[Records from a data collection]

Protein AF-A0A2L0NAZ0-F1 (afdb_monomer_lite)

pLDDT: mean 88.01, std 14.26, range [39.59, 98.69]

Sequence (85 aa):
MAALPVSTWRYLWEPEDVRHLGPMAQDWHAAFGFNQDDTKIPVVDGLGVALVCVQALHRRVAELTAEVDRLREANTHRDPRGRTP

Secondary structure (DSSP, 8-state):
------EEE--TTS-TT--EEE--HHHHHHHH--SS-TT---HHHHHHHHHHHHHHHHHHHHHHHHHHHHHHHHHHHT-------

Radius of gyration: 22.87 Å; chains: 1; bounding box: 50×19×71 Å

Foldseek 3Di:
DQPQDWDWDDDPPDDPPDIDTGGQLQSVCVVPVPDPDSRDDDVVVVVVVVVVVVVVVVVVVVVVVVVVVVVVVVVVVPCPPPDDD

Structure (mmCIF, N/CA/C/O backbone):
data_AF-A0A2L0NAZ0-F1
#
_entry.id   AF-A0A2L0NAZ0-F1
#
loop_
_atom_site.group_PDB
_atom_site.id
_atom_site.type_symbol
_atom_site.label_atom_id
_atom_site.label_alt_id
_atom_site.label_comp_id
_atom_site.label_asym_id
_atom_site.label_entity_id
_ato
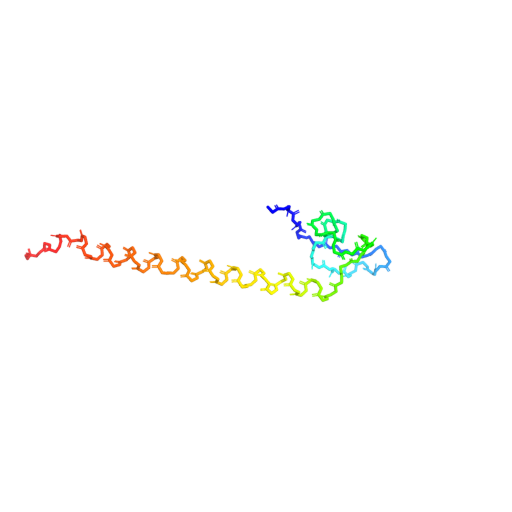m_site.label_seq_id
_atom_site.pdbx_PDB_ins_code
_atom_site.Cartn_x
_atom_site.Cartn_y
_atom_site.Cartn_z
_atom_site.occupancy
_atom_site.B_iso_or_equiv
_atom_site.auth_seq_id
_atom_site.auth_comp_id
_atom_site.auth_asym_id
_atom_site.auth_atom_id
_atom_site.pdbx_PDB_model_num
ATOM 1 N N . MET A 1 1 ? -11.118 -7.172 -5.527 1.00 49.75 1 MET A N 1
ATOM 2 C CA . MET A 1 1 ? -9.821 -6.518 -5.783 1.00 49.75 1 MET A CA 1
ATOM 3 C C . MET A 1 1 ? -8.987 -7.548 -6.514 1.00 49.75 1 MET A C 1
ATOM 5 O O . MET A 1 1 ? -8.887 -8.655 -5.995 1.00 49.75 1 MET A O 1
ATOM 9 N N . ALA A 1 2 ? -8.520 -7.264 -7.732 1.00 54.12 2 ALA A N 1
ATOM 10 C CA . ALA A 1 2 ? -7.540 -8.144 -8.366 1.00 54.12 2 ALA A CA 1
ATOM 11 C C . ALA A 1 2 ? -6.380 -8.304 -7.373 1.00 54.12 2 ALA A C 1
ATOM 13 O O . ALA A 1 2 ? -5.967 -7.316 -6.762 1.00 54.12 2 ALA A O 1
ATOM 14 N N . ALA A 1 3 ? -5.957 -9.537 -7.102 1.00 70.44 3 ALA A N 1
ATOM 15 C CA . ALA A 1 3 ? -4.839 -9.763 -6.200 1.00 70.44 3 ALA A CA 1
ATOM 16 C C . ALA A 1 3 ? -3.613 -9.129 -6.862 1.00 70.44 3 ALA A C 1
ATOM 18 O O . ALA A 1 3 ? -3.161 -9.645 -7.870 1.00 70.44 3 ALA A O 1
ATOM 19 N N . LEU A 1 4 ? -3.148 -7.989 -6.347 1.00 87.12 4 LEU A N 1
ATOM 20 C CA . LEU A 1 4 ? -1.849 -7.404 -6.675 1.00 87.12 4 LEU A CA 1
ATOM 21 C C . LEU A 1 4 ? -0.835 -8.102 -5.774 1.00 87.12 4 LEU A C 1
ATOM 23 O O . LEU A 1 4 ? -0.731 -7.730 -4.598 1.00 87.12 4 LEU A O 1
ATOM 27 N N . PRO A 1 5 ? -0.158 -9.161 -6.247 1.00 91.38 5 PRO A N 1
ATOM 28 C CA . PRO A 1 5 ? 0.748 -9.911 -5.403 1.00 91.38 5 PRO A CA 1
ATOM 29 C C . PRO A 1 5 ? 1.931 -9.008 -5.070 1.00 91.38 5 PRO A C 1
ATOM 31 O O . PRO A 1 5 ? 2.437 -8.295 -5.930 1.00 91.38 5 PRO A O 1
ATOM 34 N N . VAL A 1 6 ? 2.374 -9.029 -3.818 1.00 92.31 6 VAL A N 1
ATOM 35 C CA . VAL A 1 6 ? 3.616 -8.368 -3.418 1.00 92.31 6 VAL A CA 1
ATOM 36 C C . VAL A 1 6 ? 4.678 -9.445 -3.309 1.00 92.31 6 VAL A C 1
ATOM 38 O O . VAL A 1 6 ? 4.538 -10.381 -2.523 1.00 92.31 6 VAL A O 1
ATOM 41 N N . SER A 1 7 ? 5.737 -9.314 -4.097 1.00 94.25 7 SER A N 1
ATOM 42 C CA . SER A 1 7 ? 6.877 -10.223 -4.086 1.00 94.25 7 SER A CA 1
ATOM 43 C C . SER A 1 7 ? 8.178 -9.434 -4.090 1.00 94.25 7 SER A C 1
ATOM 45 O O . SER A 1 7 ? 8.203 -8.221 -4.319 1.00 94.25 7 SER A O 1
ATOM 47 N N . THR A 1 8 ? 9.279 -10.127 -3.820 1.00 95.56 8 THR A N 1
ATOM 48 C CA . THR A 1 8 ? 10.601 -9.594 -4.128 1.00 95.56 8 THR A CA 1
ATOM 49 C C . THR A 1 8 ? 10.954 -9.929 -5.568 1.00 95.56 8 THR A C 1
ATOM 51 O O . THR A 1 8 ? 10.653 -11.017 -6.060 1.00 95.56 8 THR A O 1
ATOM 54 N N . TRP A 1 9 ? 11.573 -8.985 -6.263 1.00 94.44 9 TRP A N 1
ATOM 55 C CA . TRP A 1 9 ? 11.986 -9.152 -7.652 1.00 94.44 9 TRP A CA 1
ATOM 56 C C . TRP A 1 9 ? 13.211 -8.284 -7.950 1.00 94.44 9 TRP A C 1
ATOM 58 O O . TRP A 1 9 ? 13.642 -7.489 -7.117 1.00 94.44 9 TRP A O 1
ATOM 68 N N . ARG A 1 10 ? 13.808 -8.469 -9.125 1.00 95.38 10 ARG A N 1
ATOM 69 C CA . ARG A 
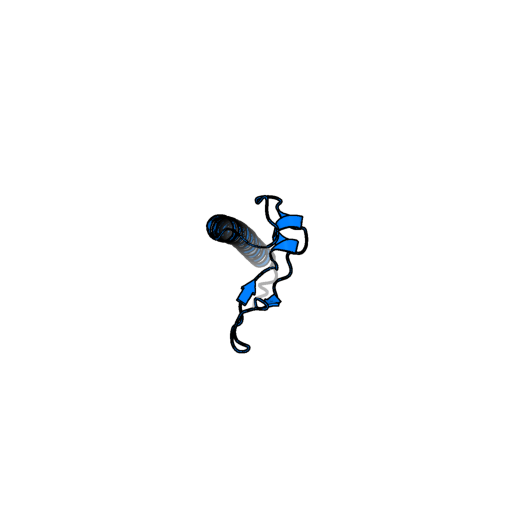1 10 ? 14.872 -7.615 -9.668 1.00 95.38 10 ARG A CA 1
ATOM 70 C C . ARG A 1 10 ? 14.716 -7.518 -11.176 1.00 95.38 10 ARG A C 1
ATOM 72 O O . ARG A 1 10 ? 14.169 -8.438 -11.789 1.00 95.38 10 ARG A O 1
ATOM 79 N N . TYR A 1 11 ? 15.225 -6.459 -11.787 1.00 92.31 11 TYR A N 1
ATOM 80 C CA . TYR A 1 11 ? 15.375 -6.444 -13.235 1.00 92.31 11 TYR A CA 1
ATOM 81 C C . TYR A 1 11 ? 16.466 -7.428 -13.669 1.00 92.31 11 TYR A C 1
ATOM 83 O O . TYR A 1 11 ? 17.428 -7.698 -12.946 1.00 92.31 11 TYR A O 1
ATOM 91 N N . LEU A 1 12 ? 16.340 -7.951 -14.891 1.00 91.75 12 LEU A N 1
ATOM 92 C CA . LEU A 1 12 ? 17.303 -8.911 -15.440 1.00 91.75 12 LEU A CA 1
ATOM 93 C C . LEU A 1 12 ? 18.728 -8.340 -15.516 1.00 91.75 12 LEU A C 1
ATOM 95 O O . LEU A 1 12 ? 19.684 -9.087 -15.322 1.00 91.75 12 LEU A O 1
ATOM 99 N N . TRP A 1 13 ? 18.852 -7.033 -15.761 1.00 95.12 13 TRP A N 1
ATOM 100 C CA . TRP A 1 13 ? 20.119 -6.310 -15.899 1.00 95.12 13 TRP A CA 1
ATOM 101 C C . TRP A 1 13 ? 20.718 -5.832 -14.568 1.00 95.12 13 TRP A C 1
ATOM 103 O O . TRP A 1 13 ? 21.840 -5.331 -14.559 1.00 95.12 13 TRP A O 1
ATOM 113 N N . GLU A 1 14 ? 19.994 -5.959 -13.454 1.00 97.25 14 GLU A N 1
ATOM 114 C CA . GLU A 1 14 ? 20.503 -5.554 -12.144 1.00 97.25 14 GLU A CA 1
ATOM 115 C C . GLU A 1 14 ? 21.470 -6.589 -11.554 1.00 97.25 14 GLU A C 1
ATOM 117 O O . GLU A 1 14 ? 21
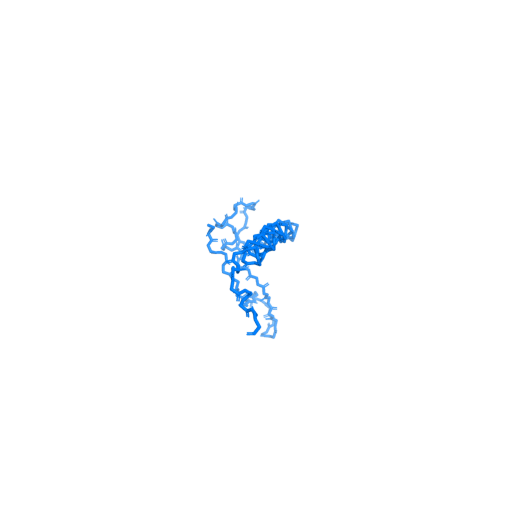.306 -7.791 -11.803 1.00 97.25 14 GLU A O 1
ATOM 122 N N . PRO A 1 15 ? 22.439 -6.142 -10.730 1.00 97.88 15 PRO A N 1
ATOM 123 C CA . PRO A 1 15 ? 23.272 -7.022 -9.916 1.00 97.88 15 PRO A CA 1
ATOM 124 C C . PRO A 1 15 ? 22.460 -8.025 -9.077 1.00 97.88 15 PRO A C 1
ATOM 126 O O . PRO A 1 15 ? 21.308 -7.784 -8.711 1.00 97.88 15 PRO A O 1
ATOM 129 N N . GLU A 1 16 ? 23.071 -9.168 -8.753 1.00 96.12 16 GLU A N 1
ATOM 130 C CA . GLU A 1 16 ? 22.390 -10.282 -8.078 1.00 96.12 16 GLU A CA 1
ATOM 131 C C . GLU A 1 16 ? 21.979 -9.978 -6.627 1.00 96.12 16 GLU A C 1
ATOM 133 O O . GLU A 1 16 ? 21.109 -10.659 -6.083 1.00 96.12 16 GLU A O 1
ATOM 138 N N . ASP A 1 17 ? 22.542 -8.946 -6.006 1.00 96.88 17 ASP A N 1
ATOM 139 C CA . ASP A 1 17 ? 22.230 -8.488 -4.651 1.00 96.88 17 ASP A CA 1
ATOM 140 C C . ASP A 1 17 ? 21.081 -7.466 -4.594 1.00 96.88 17 ASP A C 1
ATOM 142 O O . ASP A 1 17 ? 20.498 -7.260 -3.527 1.00 96.88 17 ASP A O 1
ATOM 146 N N . VAL A 1 18 ? 20.677 -6.880 -5.726 1.00 97.44 18 VAL A N 1
ATOM 147 C CA . VAL A 1 18 ? 19.552 -5.936 -5.769 1.00 97.44 18 VAL A CA 1
ATOM 148 C C . VAL A 1 18 ? 18.224 -6.667 -5.581 1.00 97.44 18 VAL A C 1
ATOM 150 O O . VAL A 1 18 ? 17.970 -7.728 -6.164 1.00 97.44 18 VAL A O 1
ATOM 153 N N . ARG A 1 19 ? 17.349 -6.093 -4.752 1.00 96.38 19 ARG A N 1
ATOM 154 C CA . ARG A 1 19 ? 15.982 -6.567 -4.523 1.00 96.38 19 ARG A CA 1
ATOM 155 C C . ARG A 1 19 ? 15.032 -5.382 -4.447 1.00 96.38 19 ARG A C 1
ATOM 157 O O . ARG A 1 19 ? 15.186 -4.513 -3.594 1.00 96.38 19 ARG A O 1
ATOM 164 N N . HIS A 1 20 ? 14.010 -5.412 -5.287 1.00 95.19 20 HIS A N 1
ATOM 165 C CA . HIS A 1 20 ? 12.821 -4.579 -5.167 1.00 95.19 20 HIS A CA 1
ATOM 166 C C . HIS A 1 20 ? 11.742 -5.341 -4.410 1.00 95.19 20 HIS A C 1
ATOM 168 O O . HIS A 1 20 ? 11.712 -6.573 -4.423 1.00 95.19 20 HIS A O 1
ATOM 174 N N . LEU A 1 21 ? 10.852 -4.602 -3.755 1.00 94.94 21 LEU A N 1
ATOM 175 C CA . LEU A 1 21 ? 9.680 -5.136 -3.075 1.00 94.94 21 LEU A CA 1
ATOM 176 C C . LEU A 1 21 ? 8.447 -4.412 -3.602 1.00 94.94 21 LEU A C 1
ATOM 178 O O . LEU A 1 21 ? 8.344 -3.192 -3.488 1.00 94.94 21 LEU A O 1
ATOM 182 N N . GLY A 1 22 ? 7.504 -5.164 -4.155 1.00 93.56 22 GLY A N 1
ATOM 183 C CA . GLY A 1 22 ? 6.273 -4.598 -4.687 1.00 93.56 22 GLY A CA 1
ATOM 184 C C . GLY A 1 22 ? 5.610 -5.519 -5.700 1.00 93.56 22 GLY A C 1
ATOM 185 O O . GLY A 1 22 ? 6.103 -6.623 -5.939 1.00 93.56 22 GLY A O 1
ATOM 186 N N . PRO A 1 23 ? 4.496 -5.079 -6.297 1.00 93.12 23 PRO A N 1
ATOM 187 C CA . PRO A 1 23 ? 3.902 -5.793 -7.412 1.00 93.12 23 PRO A CA 1
ATOM 188 C C . PRO A 1 23 ? 4.807 -5.748 -8.640 1.00 93.12 23 PRO A C 1
ATOM 190 O O . PRO A 1 23 ? 5.555 -4.788 -8.850 1.00 93.12 23 PRO A O 1
ATOM 193 N N . MET A 1 24 ? 4.699 -6.783 -9.468 1.00 92.75 24 MET A N 1
ATOM 194 C CA . MET A 1 24 ? 5.241 -6.752 -10.820 1.00 92.75 24 MET A CA 1
ATOM 195 C C . MET A 1 24 ? 4.464 -5.734 -11.661 1.00 92.75 24 MET A C 1
ATOM 197 O O . MET A 1 24 ? 3.255 -5.553 -11.489 1.00 92.75 24 MET A O 1
ATOM 201 N N . ALA A 1 25 ? 5.150 -5.062 -12.585 1.00 92.31 25 ALA A N 1
ATOM 202 C CA . ALA A 1 25 ? 4.543 -4.016 -13.407 1.00 92.31 25 ALA A CA 1
ATOM 203 C C . ALA A 1 25 ? 3.425 -4.546 -14.328 1.00 92.31 25 ALA A C 1
ATOM 205 O O . ALA A 1 25 ? 2.449 -3.839 -14.571 1.00 92.31 25 ALA A O 1
ATOM 206 N N . GLN A 1 26 ? 3.508 -5.808 -14.753 1.00 91.44 26 GLN A N 1
ATOM 207 C CA . GLN A 1 26 ? 2.487 -6.468 -15.566 1.00 91.44 26 GLN A CA 1
ATOM 208 C C . GLN A 1 26 ? 1.202 -6.716 -14.772 1
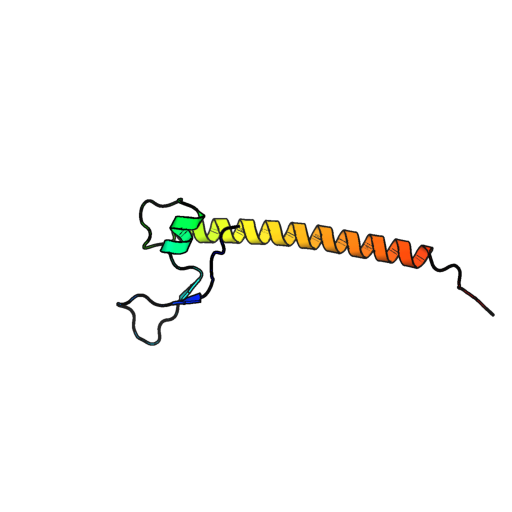.00 91.44 26 GLN A C 1
ATOM 210 O O . GLN A 1 26 ? 0.111 -6.415 -15.253 1.00 91.44 26 GLN A O 1
ATOM 215 N N . ASP A 1 27 ? 1.328 -7.193 -13.528 1.00 91.44 27 ASP A N 1
ATOM 216 C CA . ASP A 1 27 ? 0.184 -7.367 -12.625 1.00 91.44 27 ASP A CA 1
ATOM 217 C C . ASP A 1 27 ? -0.448 -6.013 -12.280 1.00 91.44 27 ASP A C 1
ATOM 219 O O . ASP A 1 27 ? -1.671 -5.881 -12.226 1.00 91.44 27 ASP A O 1
ATOM 223 N N . TRP A 1 28 ? 0.380 -4.979 -12.098 1.00 91.62 28 TRP A N 1
ATOM 224 C CA . TRP A 1 28 ? -0.082 -3.602 -11.927 1.00 91.62 28 TRP A CA 1
ATOM 225 C C . TRP A 1 28 ? -0.875 -3.105 -13.136 1.00 91.62 28 TRP A C 1
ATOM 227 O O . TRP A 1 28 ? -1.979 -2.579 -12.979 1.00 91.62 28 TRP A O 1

**WORK INSTRUCTION**
Reproduce exactly the lines above that run from the one with "ATOM 70 C C" to the one with "14 GLU A O 1", both included, leaving pictures out.

**TASK RESPONSE**
ATOM 70 C C . ARG A 1 10 ? 14.716 -7.518 -11.176 1.00 95.38 10 ARG A C 1
ATOM 72 O O . ARG A 1 10 ? 14.169 -8.438 -11.789 1.00 95.38 10 ARG A O 1
ATOM 79 N N . TYR A 1 11 ? 15.225 -6.459 -11.787 1.00 92.31 11 TYR A N 1
ATOM 80 C CA . TYR A 1 11 ? 15.375 -6.444 -13.235 1.00 92.31 11 TYR A CA 1
ATOM 81 C C . TYR A 1 11 ? 16.466 -7.428 -13.669 1.00 92.31 11 TYR A C 1
ATOM 83 O O . TYR A 1 11 ? 17.428 -7.698 -12.946 1.00 92.31 11 TYR A O 1
ATOM 91 N N . LEU A 1 12 ? 16.340 -7.951 -14.891 1.00 91.75 12 LEU A N 1
ATOM 92 C CA . LEU A 1 12 ? 17.303 -8.911 -15.440 1.00 91.75 12 LEU A CA 1
ATOM 93 C C . LEU A 1 12 ? 18.728 -8.340 -15.516 1.00 91.75 12 LEU A C 1
ATOM 95 O O . LEU A 1 12 ? 19.684 -9.087 -15.322 1.00 91.75 12 LEU A O 1
ATOM 99 N N . TRP A 1 13 ? 18.852 -7.033 -15.761 1.00 95.12 13 TRP A N 1
ATOM 100 C CA . TRP A 1 13 ? 20.119 -6.310 -15.899 1.00 95.12 13 TRP A CA 1
ATOM 101 C C . TRP A 1 13 ? 20.718 -5.832 -14.568 1.00 95.12 13 TRP A C 1
ATOM 103 O O . TRP A 1 13 ? 21.840 -5.331 -14.559 1.00 95.12 13 TRP A O 1
ATOM 113 N N . GLU A 1 14 ? 19.994 -5.959 -13.454 1.00 97.25 14 GLU A N 1
ATOM 114 C CA . GLU A 1 14 ? 20.503 -5.554 -12.144 1.00 97.25 14 GLU A CA 1
ATOM 115 C C . GLU A 1 14 ? 21.470 -6.589 -11.554 1.00 97.25 14 GLU A C 1
ATOM 117 O O . GLU A 1 14 ? 21
.306 -7.791 -11.803 1.00 97.25 14 GLU A O 1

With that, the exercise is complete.